Chef Phila Lorn was not necessarily aiming for ''quote-unquote authentic'' Cambodian food when he opened Mawn in his native Philadelphia two years ago. So when he approached some Cambodian teen patrons, he braced himself for questioning.
''Someone's going to say something like, ‘That's not how my mom makes her oxtail soup,''' Lorn said. "So I walk up to the table. I'm like, ‘How is everything?' And the kid looks up to me and he goes, ‘It doesn't even matter, dude. So glad you're here.'''
It was at that moment that Lorn realized Mawn — the phonetic spelling of the Khmer word for ''chicken'' — was more than a noodle shop. It meant representation.

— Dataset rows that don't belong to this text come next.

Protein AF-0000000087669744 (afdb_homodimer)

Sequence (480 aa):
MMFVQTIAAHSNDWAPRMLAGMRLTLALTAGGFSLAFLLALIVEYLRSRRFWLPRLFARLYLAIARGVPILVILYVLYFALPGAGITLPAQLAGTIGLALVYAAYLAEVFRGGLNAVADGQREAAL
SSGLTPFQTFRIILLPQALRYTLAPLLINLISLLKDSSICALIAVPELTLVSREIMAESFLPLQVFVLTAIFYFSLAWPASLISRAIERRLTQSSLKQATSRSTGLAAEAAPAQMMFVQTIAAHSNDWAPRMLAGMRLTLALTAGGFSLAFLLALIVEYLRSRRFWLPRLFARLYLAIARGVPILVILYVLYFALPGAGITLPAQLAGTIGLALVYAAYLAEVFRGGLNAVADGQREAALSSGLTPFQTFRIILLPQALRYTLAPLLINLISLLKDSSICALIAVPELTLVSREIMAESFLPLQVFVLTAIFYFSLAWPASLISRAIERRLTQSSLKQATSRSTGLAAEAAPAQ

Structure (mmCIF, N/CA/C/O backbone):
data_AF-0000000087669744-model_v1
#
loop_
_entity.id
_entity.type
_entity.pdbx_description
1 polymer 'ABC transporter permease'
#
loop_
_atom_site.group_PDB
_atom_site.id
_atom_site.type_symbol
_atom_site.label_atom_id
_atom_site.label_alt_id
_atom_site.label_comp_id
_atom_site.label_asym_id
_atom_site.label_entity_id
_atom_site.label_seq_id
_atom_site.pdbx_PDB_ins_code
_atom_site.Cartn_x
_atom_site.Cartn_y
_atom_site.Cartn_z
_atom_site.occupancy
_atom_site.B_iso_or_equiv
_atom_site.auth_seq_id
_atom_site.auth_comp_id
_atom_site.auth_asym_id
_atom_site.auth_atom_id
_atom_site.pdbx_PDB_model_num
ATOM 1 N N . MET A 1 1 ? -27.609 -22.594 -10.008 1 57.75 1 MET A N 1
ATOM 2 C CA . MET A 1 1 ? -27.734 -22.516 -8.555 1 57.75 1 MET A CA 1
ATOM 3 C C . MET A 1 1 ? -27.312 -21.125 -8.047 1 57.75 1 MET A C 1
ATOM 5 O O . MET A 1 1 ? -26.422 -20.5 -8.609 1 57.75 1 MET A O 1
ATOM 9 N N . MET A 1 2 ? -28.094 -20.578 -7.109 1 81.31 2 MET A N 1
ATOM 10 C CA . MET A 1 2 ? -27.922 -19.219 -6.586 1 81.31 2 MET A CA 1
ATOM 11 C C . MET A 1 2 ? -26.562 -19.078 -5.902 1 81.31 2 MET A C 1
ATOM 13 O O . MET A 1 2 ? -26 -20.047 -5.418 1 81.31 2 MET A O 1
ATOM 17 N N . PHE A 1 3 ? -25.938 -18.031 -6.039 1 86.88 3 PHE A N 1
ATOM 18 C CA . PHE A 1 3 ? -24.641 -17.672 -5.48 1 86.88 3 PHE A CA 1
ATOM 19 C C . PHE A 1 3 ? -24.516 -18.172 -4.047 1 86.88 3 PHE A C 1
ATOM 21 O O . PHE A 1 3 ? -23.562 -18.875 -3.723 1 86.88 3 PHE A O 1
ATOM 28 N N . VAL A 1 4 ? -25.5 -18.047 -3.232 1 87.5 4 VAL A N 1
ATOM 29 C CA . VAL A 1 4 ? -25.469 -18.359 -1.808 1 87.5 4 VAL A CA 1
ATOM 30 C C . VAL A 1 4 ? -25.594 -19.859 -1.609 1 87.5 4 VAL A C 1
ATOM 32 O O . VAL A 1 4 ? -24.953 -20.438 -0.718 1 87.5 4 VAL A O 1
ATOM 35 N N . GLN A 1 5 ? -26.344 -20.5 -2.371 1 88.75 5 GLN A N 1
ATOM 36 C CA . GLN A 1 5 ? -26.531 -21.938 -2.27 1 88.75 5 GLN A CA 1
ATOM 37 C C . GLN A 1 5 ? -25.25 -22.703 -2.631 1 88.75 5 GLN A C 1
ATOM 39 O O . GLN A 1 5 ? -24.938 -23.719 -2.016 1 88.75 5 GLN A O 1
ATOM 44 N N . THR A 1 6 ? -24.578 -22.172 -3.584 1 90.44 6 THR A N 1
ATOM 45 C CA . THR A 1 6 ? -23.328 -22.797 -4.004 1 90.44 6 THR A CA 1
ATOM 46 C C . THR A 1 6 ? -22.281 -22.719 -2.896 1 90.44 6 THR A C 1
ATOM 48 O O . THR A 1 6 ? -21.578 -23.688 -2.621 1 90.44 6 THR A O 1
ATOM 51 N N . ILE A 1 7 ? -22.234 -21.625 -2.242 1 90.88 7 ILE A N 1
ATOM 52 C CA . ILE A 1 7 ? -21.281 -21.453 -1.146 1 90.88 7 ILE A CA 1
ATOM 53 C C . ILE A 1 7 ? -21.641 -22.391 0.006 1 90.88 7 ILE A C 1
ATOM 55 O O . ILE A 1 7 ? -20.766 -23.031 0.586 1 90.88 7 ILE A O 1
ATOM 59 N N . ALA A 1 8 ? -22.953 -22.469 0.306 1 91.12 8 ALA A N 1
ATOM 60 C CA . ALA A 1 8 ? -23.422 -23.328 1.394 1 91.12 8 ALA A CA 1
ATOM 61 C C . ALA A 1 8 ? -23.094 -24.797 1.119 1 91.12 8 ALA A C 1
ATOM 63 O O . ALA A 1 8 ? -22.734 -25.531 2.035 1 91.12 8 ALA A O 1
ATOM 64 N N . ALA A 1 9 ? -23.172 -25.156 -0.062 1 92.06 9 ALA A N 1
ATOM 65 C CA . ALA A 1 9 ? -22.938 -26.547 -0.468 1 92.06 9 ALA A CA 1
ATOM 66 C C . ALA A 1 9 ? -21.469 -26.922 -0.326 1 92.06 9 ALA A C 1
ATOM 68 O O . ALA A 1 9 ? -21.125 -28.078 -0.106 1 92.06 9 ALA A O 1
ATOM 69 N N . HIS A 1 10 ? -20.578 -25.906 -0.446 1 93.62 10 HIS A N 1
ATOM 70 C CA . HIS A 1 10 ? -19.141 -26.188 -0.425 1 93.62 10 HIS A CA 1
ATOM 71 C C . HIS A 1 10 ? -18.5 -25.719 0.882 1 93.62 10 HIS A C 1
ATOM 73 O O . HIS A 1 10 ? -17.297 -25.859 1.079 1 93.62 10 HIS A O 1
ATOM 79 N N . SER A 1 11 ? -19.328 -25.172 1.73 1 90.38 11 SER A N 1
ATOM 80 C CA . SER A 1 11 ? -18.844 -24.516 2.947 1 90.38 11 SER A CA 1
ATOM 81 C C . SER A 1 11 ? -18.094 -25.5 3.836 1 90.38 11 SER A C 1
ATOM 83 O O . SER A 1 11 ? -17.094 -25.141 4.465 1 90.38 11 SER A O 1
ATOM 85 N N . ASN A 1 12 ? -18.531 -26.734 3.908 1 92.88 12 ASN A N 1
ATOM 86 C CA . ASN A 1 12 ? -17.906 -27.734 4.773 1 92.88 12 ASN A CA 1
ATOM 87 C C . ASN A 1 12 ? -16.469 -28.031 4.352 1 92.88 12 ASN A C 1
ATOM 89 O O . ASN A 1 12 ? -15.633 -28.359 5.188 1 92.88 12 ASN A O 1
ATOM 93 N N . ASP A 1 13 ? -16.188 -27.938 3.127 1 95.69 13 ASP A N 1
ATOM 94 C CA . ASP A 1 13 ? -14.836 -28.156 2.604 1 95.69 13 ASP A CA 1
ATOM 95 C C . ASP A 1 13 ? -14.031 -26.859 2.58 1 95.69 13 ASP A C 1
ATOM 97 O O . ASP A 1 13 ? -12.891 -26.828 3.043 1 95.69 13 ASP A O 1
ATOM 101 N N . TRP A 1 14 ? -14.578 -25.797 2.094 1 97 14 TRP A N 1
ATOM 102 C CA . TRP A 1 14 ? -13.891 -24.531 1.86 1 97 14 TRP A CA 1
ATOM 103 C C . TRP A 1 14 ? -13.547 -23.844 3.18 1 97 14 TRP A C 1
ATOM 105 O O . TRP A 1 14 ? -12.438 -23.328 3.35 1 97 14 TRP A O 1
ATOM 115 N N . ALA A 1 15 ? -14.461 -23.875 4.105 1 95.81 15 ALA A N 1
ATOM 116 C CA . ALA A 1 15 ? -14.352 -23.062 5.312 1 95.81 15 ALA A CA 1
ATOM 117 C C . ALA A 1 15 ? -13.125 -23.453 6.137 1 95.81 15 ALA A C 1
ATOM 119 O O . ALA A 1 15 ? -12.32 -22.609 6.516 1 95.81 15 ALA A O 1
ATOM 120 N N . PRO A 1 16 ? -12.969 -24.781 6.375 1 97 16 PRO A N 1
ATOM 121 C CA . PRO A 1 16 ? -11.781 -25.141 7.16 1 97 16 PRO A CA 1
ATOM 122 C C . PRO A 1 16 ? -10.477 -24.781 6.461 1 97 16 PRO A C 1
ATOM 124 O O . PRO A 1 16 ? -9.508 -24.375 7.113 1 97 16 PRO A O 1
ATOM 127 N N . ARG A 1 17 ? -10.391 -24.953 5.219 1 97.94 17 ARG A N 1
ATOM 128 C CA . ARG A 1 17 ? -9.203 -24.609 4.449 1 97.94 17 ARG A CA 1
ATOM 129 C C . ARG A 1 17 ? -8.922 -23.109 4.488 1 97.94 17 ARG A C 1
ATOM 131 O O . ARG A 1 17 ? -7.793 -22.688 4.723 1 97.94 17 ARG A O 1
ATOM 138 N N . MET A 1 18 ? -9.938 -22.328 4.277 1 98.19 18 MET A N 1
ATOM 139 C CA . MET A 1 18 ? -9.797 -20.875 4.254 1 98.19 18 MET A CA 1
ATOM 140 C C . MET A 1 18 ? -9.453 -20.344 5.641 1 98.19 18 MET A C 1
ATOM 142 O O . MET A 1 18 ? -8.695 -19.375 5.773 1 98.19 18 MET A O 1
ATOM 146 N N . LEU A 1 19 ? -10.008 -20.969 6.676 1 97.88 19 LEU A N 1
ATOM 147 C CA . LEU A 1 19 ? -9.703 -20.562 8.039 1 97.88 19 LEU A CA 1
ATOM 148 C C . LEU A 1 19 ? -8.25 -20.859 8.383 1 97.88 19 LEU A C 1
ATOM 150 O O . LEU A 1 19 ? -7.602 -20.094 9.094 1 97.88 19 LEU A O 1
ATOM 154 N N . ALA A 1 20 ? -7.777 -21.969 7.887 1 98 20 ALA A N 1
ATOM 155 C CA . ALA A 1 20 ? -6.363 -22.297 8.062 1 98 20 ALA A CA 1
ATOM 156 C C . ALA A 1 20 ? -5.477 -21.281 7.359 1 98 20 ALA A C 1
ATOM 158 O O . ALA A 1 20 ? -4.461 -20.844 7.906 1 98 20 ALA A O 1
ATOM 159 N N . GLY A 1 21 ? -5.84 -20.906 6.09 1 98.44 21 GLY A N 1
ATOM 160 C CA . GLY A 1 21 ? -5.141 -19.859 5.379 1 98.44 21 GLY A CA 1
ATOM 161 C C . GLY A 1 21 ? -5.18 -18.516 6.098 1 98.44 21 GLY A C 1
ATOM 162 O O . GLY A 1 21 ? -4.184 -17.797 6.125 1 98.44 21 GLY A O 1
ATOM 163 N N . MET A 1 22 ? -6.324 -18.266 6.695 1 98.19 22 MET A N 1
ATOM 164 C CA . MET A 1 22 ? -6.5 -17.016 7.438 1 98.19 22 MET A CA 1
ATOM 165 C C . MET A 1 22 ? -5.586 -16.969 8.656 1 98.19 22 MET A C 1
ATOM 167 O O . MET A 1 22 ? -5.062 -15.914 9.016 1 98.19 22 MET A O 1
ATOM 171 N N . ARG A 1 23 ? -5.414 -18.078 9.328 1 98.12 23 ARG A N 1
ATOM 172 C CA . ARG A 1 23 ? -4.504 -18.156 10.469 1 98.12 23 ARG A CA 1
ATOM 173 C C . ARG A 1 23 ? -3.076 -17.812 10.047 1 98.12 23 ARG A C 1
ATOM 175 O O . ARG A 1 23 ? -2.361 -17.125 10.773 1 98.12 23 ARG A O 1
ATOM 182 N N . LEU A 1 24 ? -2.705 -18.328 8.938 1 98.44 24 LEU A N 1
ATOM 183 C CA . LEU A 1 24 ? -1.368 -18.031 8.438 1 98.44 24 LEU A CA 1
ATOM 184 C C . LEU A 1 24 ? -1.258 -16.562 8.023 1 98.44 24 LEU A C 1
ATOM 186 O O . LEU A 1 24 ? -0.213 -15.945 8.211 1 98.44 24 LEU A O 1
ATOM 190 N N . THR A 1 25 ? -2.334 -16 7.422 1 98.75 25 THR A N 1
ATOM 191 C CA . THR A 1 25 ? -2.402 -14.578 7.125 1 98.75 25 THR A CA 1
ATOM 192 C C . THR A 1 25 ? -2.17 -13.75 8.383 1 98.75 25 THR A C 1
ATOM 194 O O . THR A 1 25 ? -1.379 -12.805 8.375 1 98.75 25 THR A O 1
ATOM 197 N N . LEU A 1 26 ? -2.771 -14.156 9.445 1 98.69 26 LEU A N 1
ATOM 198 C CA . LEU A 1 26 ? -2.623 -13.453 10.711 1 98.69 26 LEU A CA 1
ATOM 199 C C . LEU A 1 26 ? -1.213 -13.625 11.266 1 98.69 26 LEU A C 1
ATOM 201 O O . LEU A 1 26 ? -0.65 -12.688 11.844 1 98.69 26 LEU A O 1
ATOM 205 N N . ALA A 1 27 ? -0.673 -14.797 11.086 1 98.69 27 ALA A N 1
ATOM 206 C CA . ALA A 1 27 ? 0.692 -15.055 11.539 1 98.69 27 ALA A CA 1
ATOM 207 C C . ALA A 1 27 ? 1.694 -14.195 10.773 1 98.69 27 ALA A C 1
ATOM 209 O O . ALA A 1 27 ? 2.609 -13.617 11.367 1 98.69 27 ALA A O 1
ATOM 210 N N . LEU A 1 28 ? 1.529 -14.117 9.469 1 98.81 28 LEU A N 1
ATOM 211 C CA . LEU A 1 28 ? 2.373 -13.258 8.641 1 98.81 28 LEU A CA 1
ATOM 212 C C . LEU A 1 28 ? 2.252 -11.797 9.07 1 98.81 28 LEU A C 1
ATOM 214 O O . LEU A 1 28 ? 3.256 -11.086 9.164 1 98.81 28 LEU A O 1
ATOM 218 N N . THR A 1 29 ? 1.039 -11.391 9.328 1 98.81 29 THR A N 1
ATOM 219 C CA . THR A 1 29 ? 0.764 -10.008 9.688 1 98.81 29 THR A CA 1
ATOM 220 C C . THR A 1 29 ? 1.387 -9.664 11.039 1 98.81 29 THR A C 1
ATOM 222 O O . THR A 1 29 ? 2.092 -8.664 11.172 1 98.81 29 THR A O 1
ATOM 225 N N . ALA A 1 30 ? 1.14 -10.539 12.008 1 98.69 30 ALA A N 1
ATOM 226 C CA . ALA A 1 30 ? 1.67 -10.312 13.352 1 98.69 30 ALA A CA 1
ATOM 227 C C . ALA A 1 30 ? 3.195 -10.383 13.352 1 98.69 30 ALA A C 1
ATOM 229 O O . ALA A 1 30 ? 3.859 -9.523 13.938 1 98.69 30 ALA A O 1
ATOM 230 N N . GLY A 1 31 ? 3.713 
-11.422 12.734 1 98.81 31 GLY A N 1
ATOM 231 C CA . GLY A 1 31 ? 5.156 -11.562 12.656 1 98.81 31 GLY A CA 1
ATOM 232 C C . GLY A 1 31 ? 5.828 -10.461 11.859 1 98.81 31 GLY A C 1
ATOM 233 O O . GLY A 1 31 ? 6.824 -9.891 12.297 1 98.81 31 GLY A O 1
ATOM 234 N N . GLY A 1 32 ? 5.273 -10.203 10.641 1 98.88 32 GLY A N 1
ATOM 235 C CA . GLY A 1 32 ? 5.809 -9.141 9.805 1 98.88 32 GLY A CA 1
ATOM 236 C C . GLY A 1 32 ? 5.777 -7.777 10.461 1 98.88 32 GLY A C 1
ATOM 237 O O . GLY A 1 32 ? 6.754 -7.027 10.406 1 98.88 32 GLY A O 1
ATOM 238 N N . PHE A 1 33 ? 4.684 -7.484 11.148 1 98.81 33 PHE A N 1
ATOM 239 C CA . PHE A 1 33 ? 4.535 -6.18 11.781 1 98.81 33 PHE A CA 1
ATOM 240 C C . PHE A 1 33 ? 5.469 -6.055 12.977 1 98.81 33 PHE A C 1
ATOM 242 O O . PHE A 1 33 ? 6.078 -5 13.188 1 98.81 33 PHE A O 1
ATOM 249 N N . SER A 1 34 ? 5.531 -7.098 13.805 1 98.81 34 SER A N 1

In June, he will be representing his dual cultures — Cambodian and Philly — at his first James Beard Awards, as a nominee for Best Emerging Chef. In the food world, it's akin to getting nominated for the Academy Awards.
Cambodian restaurants may not be as commonplace in the U.S. as Chinese takeout or sushi spots. And Cambodian food is often lazily lumped in with the food of its Southeast Asian neighbors, despite its own distinctness. But in recent years, enterprising Cambodian American chefs have come into their own, introducing traditional dishes or putting their own twist on them.

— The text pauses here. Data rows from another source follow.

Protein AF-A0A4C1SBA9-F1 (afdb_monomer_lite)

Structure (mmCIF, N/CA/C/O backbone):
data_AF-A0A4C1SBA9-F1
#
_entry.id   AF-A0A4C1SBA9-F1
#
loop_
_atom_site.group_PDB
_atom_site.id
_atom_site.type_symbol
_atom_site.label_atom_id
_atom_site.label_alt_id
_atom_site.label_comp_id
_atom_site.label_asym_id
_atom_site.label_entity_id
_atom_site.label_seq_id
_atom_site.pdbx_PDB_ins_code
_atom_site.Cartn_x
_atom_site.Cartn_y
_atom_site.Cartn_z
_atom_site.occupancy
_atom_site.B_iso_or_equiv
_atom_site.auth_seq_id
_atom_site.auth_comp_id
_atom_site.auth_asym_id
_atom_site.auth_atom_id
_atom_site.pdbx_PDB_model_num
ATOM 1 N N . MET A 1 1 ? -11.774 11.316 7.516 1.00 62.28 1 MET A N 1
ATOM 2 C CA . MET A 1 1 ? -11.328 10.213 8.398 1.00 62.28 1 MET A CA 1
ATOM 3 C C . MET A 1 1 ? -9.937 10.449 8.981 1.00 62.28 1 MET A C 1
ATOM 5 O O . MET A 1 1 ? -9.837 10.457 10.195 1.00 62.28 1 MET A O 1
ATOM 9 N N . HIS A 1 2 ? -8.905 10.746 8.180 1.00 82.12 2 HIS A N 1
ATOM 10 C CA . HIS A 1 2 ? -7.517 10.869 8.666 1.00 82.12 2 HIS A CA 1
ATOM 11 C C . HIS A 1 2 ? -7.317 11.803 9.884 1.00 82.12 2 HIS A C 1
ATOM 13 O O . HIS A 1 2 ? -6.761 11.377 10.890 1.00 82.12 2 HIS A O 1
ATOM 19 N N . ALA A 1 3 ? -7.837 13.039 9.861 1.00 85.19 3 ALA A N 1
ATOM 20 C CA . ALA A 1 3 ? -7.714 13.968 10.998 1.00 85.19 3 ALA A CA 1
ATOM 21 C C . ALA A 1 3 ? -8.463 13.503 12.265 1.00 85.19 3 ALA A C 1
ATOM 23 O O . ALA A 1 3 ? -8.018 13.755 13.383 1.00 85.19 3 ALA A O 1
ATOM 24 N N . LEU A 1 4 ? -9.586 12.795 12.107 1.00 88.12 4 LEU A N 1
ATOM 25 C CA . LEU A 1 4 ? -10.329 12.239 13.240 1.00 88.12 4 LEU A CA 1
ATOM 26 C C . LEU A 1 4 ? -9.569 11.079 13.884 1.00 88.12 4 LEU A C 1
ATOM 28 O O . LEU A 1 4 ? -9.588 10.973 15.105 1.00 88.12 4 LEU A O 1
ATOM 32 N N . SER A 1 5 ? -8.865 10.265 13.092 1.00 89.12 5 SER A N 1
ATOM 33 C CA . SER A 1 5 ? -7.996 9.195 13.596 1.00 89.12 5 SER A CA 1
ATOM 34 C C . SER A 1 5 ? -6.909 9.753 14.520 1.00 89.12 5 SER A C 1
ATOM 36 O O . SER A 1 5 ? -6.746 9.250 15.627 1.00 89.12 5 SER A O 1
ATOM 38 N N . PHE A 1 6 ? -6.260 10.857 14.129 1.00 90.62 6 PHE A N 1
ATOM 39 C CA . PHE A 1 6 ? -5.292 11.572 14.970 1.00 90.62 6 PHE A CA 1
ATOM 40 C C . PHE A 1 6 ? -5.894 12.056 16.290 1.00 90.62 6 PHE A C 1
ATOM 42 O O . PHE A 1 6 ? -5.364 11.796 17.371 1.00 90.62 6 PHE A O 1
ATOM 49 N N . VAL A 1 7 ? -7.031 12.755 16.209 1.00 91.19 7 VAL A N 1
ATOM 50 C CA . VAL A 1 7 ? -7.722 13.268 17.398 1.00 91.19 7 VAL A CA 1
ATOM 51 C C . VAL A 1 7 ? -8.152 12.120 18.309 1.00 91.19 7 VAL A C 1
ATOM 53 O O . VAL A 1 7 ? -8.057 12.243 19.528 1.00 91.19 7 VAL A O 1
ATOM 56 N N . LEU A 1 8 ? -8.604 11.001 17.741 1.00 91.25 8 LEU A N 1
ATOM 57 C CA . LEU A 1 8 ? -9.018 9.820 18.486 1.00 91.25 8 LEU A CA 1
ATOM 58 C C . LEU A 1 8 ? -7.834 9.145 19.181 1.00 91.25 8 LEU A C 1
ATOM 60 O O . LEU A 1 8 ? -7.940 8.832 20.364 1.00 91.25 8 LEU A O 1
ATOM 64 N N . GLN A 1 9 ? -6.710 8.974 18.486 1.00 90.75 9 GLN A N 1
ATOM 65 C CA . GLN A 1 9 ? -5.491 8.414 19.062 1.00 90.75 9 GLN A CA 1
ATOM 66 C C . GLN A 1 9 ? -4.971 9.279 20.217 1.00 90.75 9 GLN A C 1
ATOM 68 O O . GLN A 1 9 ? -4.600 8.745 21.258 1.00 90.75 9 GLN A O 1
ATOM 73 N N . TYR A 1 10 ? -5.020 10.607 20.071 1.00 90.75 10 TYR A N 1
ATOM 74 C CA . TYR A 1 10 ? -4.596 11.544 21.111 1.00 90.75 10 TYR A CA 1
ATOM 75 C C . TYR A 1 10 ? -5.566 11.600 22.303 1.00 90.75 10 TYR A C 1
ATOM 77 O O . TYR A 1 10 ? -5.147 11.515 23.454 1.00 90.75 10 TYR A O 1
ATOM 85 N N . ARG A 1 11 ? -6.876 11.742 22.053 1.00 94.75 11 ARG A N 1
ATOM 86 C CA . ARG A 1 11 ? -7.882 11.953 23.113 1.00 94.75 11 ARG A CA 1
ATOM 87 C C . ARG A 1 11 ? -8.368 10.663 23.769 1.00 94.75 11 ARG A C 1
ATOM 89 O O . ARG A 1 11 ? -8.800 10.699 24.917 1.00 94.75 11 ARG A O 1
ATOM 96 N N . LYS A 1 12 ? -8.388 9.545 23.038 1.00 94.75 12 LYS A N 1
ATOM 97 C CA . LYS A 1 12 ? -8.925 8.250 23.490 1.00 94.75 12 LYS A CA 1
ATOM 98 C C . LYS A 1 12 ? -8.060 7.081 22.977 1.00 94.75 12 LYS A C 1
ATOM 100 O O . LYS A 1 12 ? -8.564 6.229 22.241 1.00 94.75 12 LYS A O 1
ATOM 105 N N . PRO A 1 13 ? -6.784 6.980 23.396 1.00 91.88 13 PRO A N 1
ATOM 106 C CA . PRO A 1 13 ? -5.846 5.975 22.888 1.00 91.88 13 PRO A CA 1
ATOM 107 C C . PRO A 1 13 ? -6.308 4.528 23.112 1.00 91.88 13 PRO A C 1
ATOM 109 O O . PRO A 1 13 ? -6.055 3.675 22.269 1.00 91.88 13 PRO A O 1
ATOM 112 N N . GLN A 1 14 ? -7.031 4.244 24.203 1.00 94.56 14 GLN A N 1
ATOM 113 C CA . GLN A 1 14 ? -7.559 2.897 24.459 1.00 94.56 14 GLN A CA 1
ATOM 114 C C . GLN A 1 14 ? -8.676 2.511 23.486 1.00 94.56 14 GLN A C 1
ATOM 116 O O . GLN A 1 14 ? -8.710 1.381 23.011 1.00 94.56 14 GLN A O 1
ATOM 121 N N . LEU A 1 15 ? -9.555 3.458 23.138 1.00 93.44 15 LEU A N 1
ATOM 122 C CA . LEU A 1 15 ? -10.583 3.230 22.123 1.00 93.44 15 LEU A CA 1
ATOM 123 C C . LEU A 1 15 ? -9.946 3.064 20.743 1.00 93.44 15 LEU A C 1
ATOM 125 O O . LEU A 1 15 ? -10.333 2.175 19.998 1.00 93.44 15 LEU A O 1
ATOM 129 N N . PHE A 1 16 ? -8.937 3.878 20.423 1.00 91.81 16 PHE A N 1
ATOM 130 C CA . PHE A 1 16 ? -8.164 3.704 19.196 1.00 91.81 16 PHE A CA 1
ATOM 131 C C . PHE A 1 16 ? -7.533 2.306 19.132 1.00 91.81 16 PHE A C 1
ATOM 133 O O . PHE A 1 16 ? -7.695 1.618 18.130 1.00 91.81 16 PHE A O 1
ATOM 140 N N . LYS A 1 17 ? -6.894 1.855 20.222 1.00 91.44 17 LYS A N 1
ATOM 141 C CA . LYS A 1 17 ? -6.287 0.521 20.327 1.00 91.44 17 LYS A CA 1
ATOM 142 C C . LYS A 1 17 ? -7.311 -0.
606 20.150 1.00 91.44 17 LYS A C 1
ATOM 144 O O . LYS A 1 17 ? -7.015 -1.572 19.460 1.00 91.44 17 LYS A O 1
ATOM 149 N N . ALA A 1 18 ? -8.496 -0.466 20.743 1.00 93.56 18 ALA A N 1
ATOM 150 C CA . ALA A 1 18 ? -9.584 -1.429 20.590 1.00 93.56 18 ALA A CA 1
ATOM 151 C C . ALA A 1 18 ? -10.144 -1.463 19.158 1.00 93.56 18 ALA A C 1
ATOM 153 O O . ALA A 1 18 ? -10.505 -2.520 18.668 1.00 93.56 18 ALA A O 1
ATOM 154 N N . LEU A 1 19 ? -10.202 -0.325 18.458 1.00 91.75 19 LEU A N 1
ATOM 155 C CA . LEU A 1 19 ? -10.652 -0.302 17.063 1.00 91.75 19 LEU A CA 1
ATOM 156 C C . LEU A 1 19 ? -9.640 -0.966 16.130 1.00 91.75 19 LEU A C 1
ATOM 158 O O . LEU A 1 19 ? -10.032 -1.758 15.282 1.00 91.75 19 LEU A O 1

Many of them were raised in families who fled the Khmer Rouge's reign of terror, which began 50 years ago and killed about 1.7 million people. Since then, the Cambodian community in the U.S. has grown and set down roots.
Through food, these chefs are putting the attention back on Cambodian heritage and culture, rather than that traumatic history.
Dr. Leakhena Nou, a sociology professor at California State University, Long Beach who has studied social anxiety among post-Khmer Rouge generations, says the Cambodian diaspora is often seen by others too narrowly through the lens of victimhood. In 2022, she publicly opposed California legislation that focused only on genocide for a K-12 curriculum on Cambodian culture.